I as a general rule, don't. All of those are martial arts too in my opinion. They all have a training methodology geared towards "fighting" and they all have their own set of acceptable and unacceptable behavior, a code of conduct or philosophy if you will. There is even ranking systems as well. It might be different from what I am used to, but I don't think that is a compelling reason to exclude it from the realm of the martial arts. And I have shelves for all those arts in my martial arts book collection. MMA and BJJ has its own bookcase.


----------



## Kong Soo Do (Mar 20, 2012)

Daniel Sullivan said:


> I think that with very few exceptions, there is no distinction between a martial artist and a martial sportist. That is because there is no such thing as a martial sportist.



I just coined the term


----------



## Kong Soo Do (Mar 20, 2012)

puunui said:


> In taekwondo there are no exceptions, everyone is included. Further, any attempts to segregate taekwondoin into this category vs. that one shows a true lack of understanding of the pioneer's philosophy and wishes.



I fully understand their philosophy and wishes, I'm just not in agreement with it or bound to it.


----------



## Daniel Sullivan (Mar 20, 2012)

puunui said:


> I as a general rule, don't. All of those are martial arts too in my opinion. They all have a training methodology geared towards "fighting" and they all have their own set of acceptable and unacceptable behavior, a code of conduct or philosophy if you will. There is even ranking systems as well. It might be different from what I am used to, but I don't think that is a compelling reason to exclude it from the realm of the martial arts. And I have shelves for all those arts in my martial arts book collection. MMA and BJJ has its own bookcase.


Nothing wrong with that, though I tend to compartmentalize things a little differently.  For the record also, I don't think that fight sports (as I see them) are inferior to MA; just a different category.  

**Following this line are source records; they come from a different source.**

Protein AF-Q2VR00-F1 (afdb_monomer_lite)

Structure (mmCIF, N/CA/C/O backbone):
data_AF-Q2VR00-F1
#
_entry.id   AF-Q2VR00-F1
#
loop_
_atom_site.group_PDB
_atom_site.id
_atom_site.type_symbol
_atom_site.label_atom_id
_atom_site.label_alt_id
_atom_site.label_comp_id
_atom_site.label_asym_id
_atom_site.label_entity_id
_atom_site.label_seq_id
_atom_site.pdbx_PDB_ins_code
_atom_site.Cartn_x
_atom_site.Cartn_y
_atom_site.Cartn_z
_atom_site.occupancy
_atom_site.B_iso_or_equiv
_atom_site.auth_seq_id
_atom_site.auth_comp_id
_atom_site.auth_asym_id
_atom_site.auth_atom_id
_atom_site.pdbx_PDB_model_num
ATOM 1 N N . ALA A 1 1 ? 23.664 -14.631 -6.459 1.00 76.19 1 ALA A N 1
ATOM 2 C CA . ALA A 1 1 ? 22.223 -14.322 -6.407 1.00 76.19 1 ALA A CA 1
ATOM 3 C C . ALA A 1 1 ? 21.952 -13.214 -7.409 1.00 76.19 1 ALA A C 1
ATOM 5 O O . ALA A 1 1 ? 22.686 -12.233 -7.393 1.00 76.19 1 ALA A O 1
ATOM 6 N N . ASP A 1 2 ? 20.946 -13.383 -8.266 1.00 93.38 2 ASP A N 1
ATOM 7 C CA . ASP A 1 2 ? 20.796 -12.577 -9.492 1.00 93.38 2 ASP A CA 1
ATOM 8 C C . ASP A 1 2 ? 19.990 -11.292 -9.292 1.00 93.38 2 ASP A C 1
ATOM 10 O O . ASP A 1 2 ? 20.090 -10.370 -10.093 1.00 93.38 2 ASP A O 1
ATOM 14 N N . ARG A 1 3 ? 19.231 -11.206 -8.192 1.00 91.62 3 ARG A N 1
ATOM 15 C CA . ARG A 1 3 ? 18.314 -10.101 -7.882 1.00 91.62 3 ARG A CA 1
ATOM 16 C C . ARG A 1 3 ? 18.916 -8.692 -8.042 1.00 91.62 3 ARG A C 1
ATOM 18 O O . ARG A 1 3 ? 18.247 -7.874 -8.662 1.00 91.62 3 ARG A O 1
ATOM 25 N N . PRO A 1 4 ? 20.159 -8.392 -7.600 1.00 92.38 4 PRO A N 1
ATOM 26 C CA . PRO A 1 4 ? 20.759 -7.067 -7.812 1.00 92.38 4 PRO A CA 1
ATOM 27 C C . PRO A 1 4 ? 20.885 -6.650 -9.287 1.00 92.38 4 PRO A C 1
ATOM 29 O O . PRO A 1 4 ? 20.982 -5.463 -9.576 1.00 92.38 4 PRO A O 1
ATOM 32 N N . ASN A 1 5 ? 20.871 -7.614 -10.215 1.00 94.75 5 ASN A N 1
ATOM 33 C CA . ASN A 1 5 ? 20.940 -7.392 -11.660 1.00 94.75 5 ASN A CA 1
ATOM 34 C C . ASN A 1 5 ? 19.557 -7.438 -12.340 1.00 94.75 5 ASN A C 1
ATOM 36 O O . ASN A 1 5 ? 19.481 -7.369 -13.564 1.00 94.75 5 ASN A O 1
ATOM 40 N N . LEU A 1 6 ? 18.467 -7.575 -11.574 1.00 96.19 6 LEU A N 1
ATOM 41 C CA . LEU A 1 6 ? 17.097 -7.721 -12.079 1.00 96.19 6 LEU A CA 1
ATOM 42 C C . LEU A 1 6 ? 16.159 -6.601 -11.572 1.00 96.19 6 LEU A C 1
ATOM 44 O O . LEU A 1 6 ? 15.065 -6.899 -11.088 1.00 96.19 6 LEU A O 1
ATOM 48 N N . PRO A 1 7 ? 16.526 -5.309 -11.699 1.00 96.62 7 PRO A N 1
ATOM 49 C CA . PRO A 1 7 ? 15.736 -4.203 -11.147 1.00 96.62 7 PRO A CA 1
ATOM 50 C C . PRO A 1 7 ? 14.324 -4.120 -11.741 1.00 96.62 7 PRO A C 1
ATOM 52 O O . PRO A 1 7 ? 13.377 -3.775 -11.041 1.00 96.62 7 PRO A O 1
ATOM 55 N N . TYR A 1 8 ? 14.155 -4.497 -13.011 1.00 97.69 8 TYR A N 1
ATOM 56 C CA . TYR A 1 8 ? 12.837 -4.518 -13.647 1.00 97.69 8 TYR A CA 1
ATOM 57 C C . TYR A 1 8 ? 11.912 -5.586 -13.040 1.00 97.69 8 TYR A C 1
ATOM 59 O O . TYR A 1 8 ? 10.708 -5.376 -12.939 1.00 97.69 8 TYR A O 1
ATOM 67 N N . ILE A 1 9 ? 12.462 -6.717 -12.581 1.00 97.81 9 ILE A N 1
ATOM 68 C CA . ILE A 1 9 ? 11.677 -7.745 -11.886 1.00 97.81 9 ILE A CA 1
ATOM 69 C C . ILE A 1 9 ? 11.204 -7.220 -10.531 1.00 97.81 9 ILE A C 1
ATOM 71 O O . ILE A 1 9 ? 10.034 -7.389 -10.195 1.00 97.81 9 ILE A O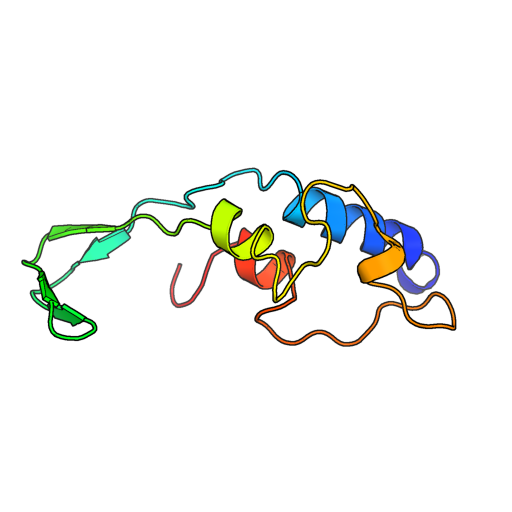 1
ATOM 75 N N . ASP A 1 10 ? 12.071 -6.541 -9.777 1.00 96.81 10 ASP A N 1
ATOM 76 C CA . ASP A 1 10 ? 11.656 -5.897 -8.529 1.00 96.81 10 ASP A CA 1
ATOM 77 C C . ASP A 1 10 ? 10.574 -4.830 -8.785 1.00 96.81 10 ASP A C 1
ATOM 79 O O . ASP A 1 10 ? 9.575 -4.789 -8.068 1.00 96.81 10 ASP A O 1
ATOM 83 N N . ALA A 1 11 ? 10.705 -4.031 -9.848 1.00 98.12 11 ALA A N 1
ATOM 84 C CA . ALA A 1 11 ? 9.694 -3.051 -10.240 1.00 98.12 11 ALA A CA 1
ATOM 85 C C . ALA A 1 11 ? 8.340 -3.694 -10.596 1.00 98.12 11 ALA A C 1
ATOM 87 O O . ALA A 1 11 ? 7.294 -3.183 -10.197 1.00 98.12 11 ALA A O 1
ATOM 88 N N . ILE A 1 12 ? 8.342 -4.842 -11.288 1.00 98.31 12 ILE A N 1
ATOM 89 C CA . ILE A 1 12 ? 7.123 -5.624 -11.549 1.00 98.31 12 ILE A CA 1
ATOM 90 C C . ILE A 1 12 ? 6.487 -6.074 -10.234 1.00 98.31 12 ILE A C 1
ATOM 92 O O . ILE A 1 12 ? 5.278 -5.935 -10.068 1.00 98.31 12 ILE A O 1
ATOM 96 N N . VAL A 1 13 ? 7.275 -6.606 -9.295 1.00 97.19 13 VAL A N 1
ATOM 97 C CA . VAL A 1 13 ? 6.757 -7.070 -7.998 1.00 97.19 13 VAL A CA 1
ATOM 98 C C . VAL A 1 13 ? 6.100 -5.922 -7.232 1.00 97.19 13 VAL A C 1
ATOM 100 O O . VAL A 1 13 ? 4.995 -6.091 -6.715 1.00 97.19 13 VAL A O 1
ATOM 103 N N . LEU A 1 14 ? 6.738 -4.749 -7.198 1.00 97.56 14 LEU A N 1
ATOM 104 C CA . LEU A 1 14 ? 6.178 -3.557 -6.560 1.00 97.56 14 LEU A CA 1
ATOM 105 C C . LEU A 1 14 ? 4.874 -3.109 -7.236 1.00 97.56 14 LEU A C 1
ATOM 107 O O . LEU A 1 14 ? 3.894 -2.839 -6.542 1.00 97.56 14 LEU A O 1
ATOM 111 N N . GLU A 1 15 ? 4.819 -3.098 -8.570 1.00 98.31 15 GLU A N 1
ATOM 112 C CA . GLU A 1 15 ? 3.610 -2.687 -9.293 1.00 98.31 15 GLU A CA 1
ATOM 113 C C . GLU A 1 15 ? 2.466 -3.692 -9.137 1.00 98.31 15 GLU A C 1
ATOM 115 O O . GLU A 1 15 ? 1.312 -3.285 -9.026 1.00 98.31 15 GLU A O 1
ATOM 120 N N . VAL A 1 16 ? 2.754 -4.994 -9.050 1.00 97.88 16 VAL A N 1
ATOM 121 C CA . VAL A 1 16 ? 1.738 -6.012 -8.733 1.00 97.88 16 VAL A CA 1
ATOM 122 C C . VAL A 1 16 ? 1.139 -5.759 -7.350 1.00 97.88 16 VAL A C 1
ATOM 124 O O . VAL A 1 16 ? -0.085 -5.752 -7.211 1.00 97.88 16 VAL A O 1
ATOM 127 N N . LEU A 1 17 ? 1.984 -5.502 -6.344 1.00 96.88 17 LEU A N 1
ATOM 128 C CA . LEU A 1 17 ? 1.535 -5.201 -4.981 1.00 96.88 17 LEU A CA 1
ATOM 129 C C . LEU A 1 17 ? 0.699 -3.917 -4.915 1.00 96.88 17 LEU A C 1
ATOM 131 O O . LEU A 1 17 ? -0.295 -3.882 -4.191 1.00 96.88 17 LEU A O 1
ATOM 135 N N . ARG A 1 18 ? 1.077 -2.880 -5.673 1.00 97.94 18 ARG A N 1
ATOM 136 C CA . ARG A 1 18 ? 0.336 -1.614 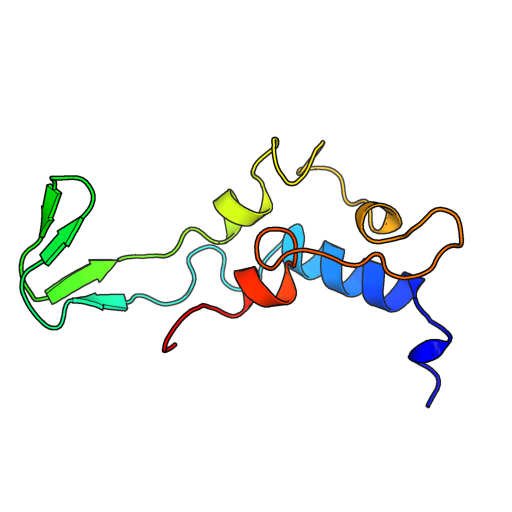-5.745 1.00 97.94 18 ARG A CA 1
ATOM 137 C C . ARG A 1 18 ? -1.009 -1.772 -6.454 1.00 97.94 18 ARG A C 1
ATOM 139 O O . ARG A 1 18 ? -2.029 -1.310 -5.949 1.00 97.94 18 ARG A O 1
ATOM 146 N N . TRP A 1 19 ? -1.000 -2.386 -7.637 1.00 97.75 19 TRP A N 1
ATOM 147 C CA . TRP A 1 19 ? -2.149 -2.412 -8.544 1.00 97.75 19 TRP A CA 1
ATOM 148 C C . TRP A 1 19 ? -3.271 -3.313 -8.027 1.00 97.75 19 TRP A C 1
ATOM 150 O O . TRP A 1 19 ? -4.440 -2.941 -8.076 1.00 97.75 19 TRP A O 1
ATOM 160 N N . HIS A 1 20 ? -2.918 -4.470 -7.464 1.00 96.25 20 HIS A N 1
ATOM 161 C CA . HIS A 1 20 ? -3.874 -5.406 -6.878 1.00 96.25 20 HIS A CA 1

I have seen debates about whether or not fencing, MMA, boxing, and kickboxing are martial arts or not, and there are compelling arguments for both opinions.  One of the reasons that I tend to err on the spectrum on 'not' is because many times, athletes of such sports do not consider them to be martial arts themselves (this is definitely true of the majority of fencers) and they are generally considered 'sports' by the majority of people, both in the know and out.

I don't really care personally; if your pastime makes you happy and improves your life, then enjoy it to the fullest; how it is categorized by others is unimportant.


----------



## Daniel Sullivan (Mar 20, 2012)

Kong Soo Do said:


> I just coined the term


Please define the term and how it differs from an athlete (if at all).  

Also, in order for your statement about 'martial sportists' representing themselves as martial artists to be meaningful, I'd like to know how you define a martial artist.


----------



## Daniel Sullivan (Mar 20, 2012)

Kong Soo Do said:


> I fully understand their philosophy and wishes, I'm just not in agreement with it *or bound to it*.


Of course you're not bound to it; you practice/teach kong soo do, not taekwondo.


----------



## Kong Soo Do (Mar 20, 2012)

Daniel Sullivan said:


> Please define the term and how it differs from an athlete (if at all).
> 
> Also, in order for your statement about 'martial sportists' representing themselves as martial artists to be meaningful, I'd like to know how you define a martial artist.



My definition would be; martial artist = someone training in the martial arts for their original intended purpose i.e. offensive/defensive combative skills.  Martial sportist = someone training in what was originally a martial art but has been altered for sporting competition.  Although esoteric applications such as physical fitness, discipline, socialization etc can be appropriate for either venue. 



> Of course you're not bound to it; you practice/teach kong soo do, not taekwondo.



Precisely the point.


----------



## Daniel Sullivan (Mar 21, 2012)

Kong Soo Do said:


> My definition would be; martial artist = someone training in the martial arts for their original intended purpose i.e. offensive/defensive combative skills.


By your standard, only koryu and a handful of later arts qualify.  Most arts that people consider 'martial' (meaning training for war) are not martial at all; the term was appropriated by westerners who brought the arts here.  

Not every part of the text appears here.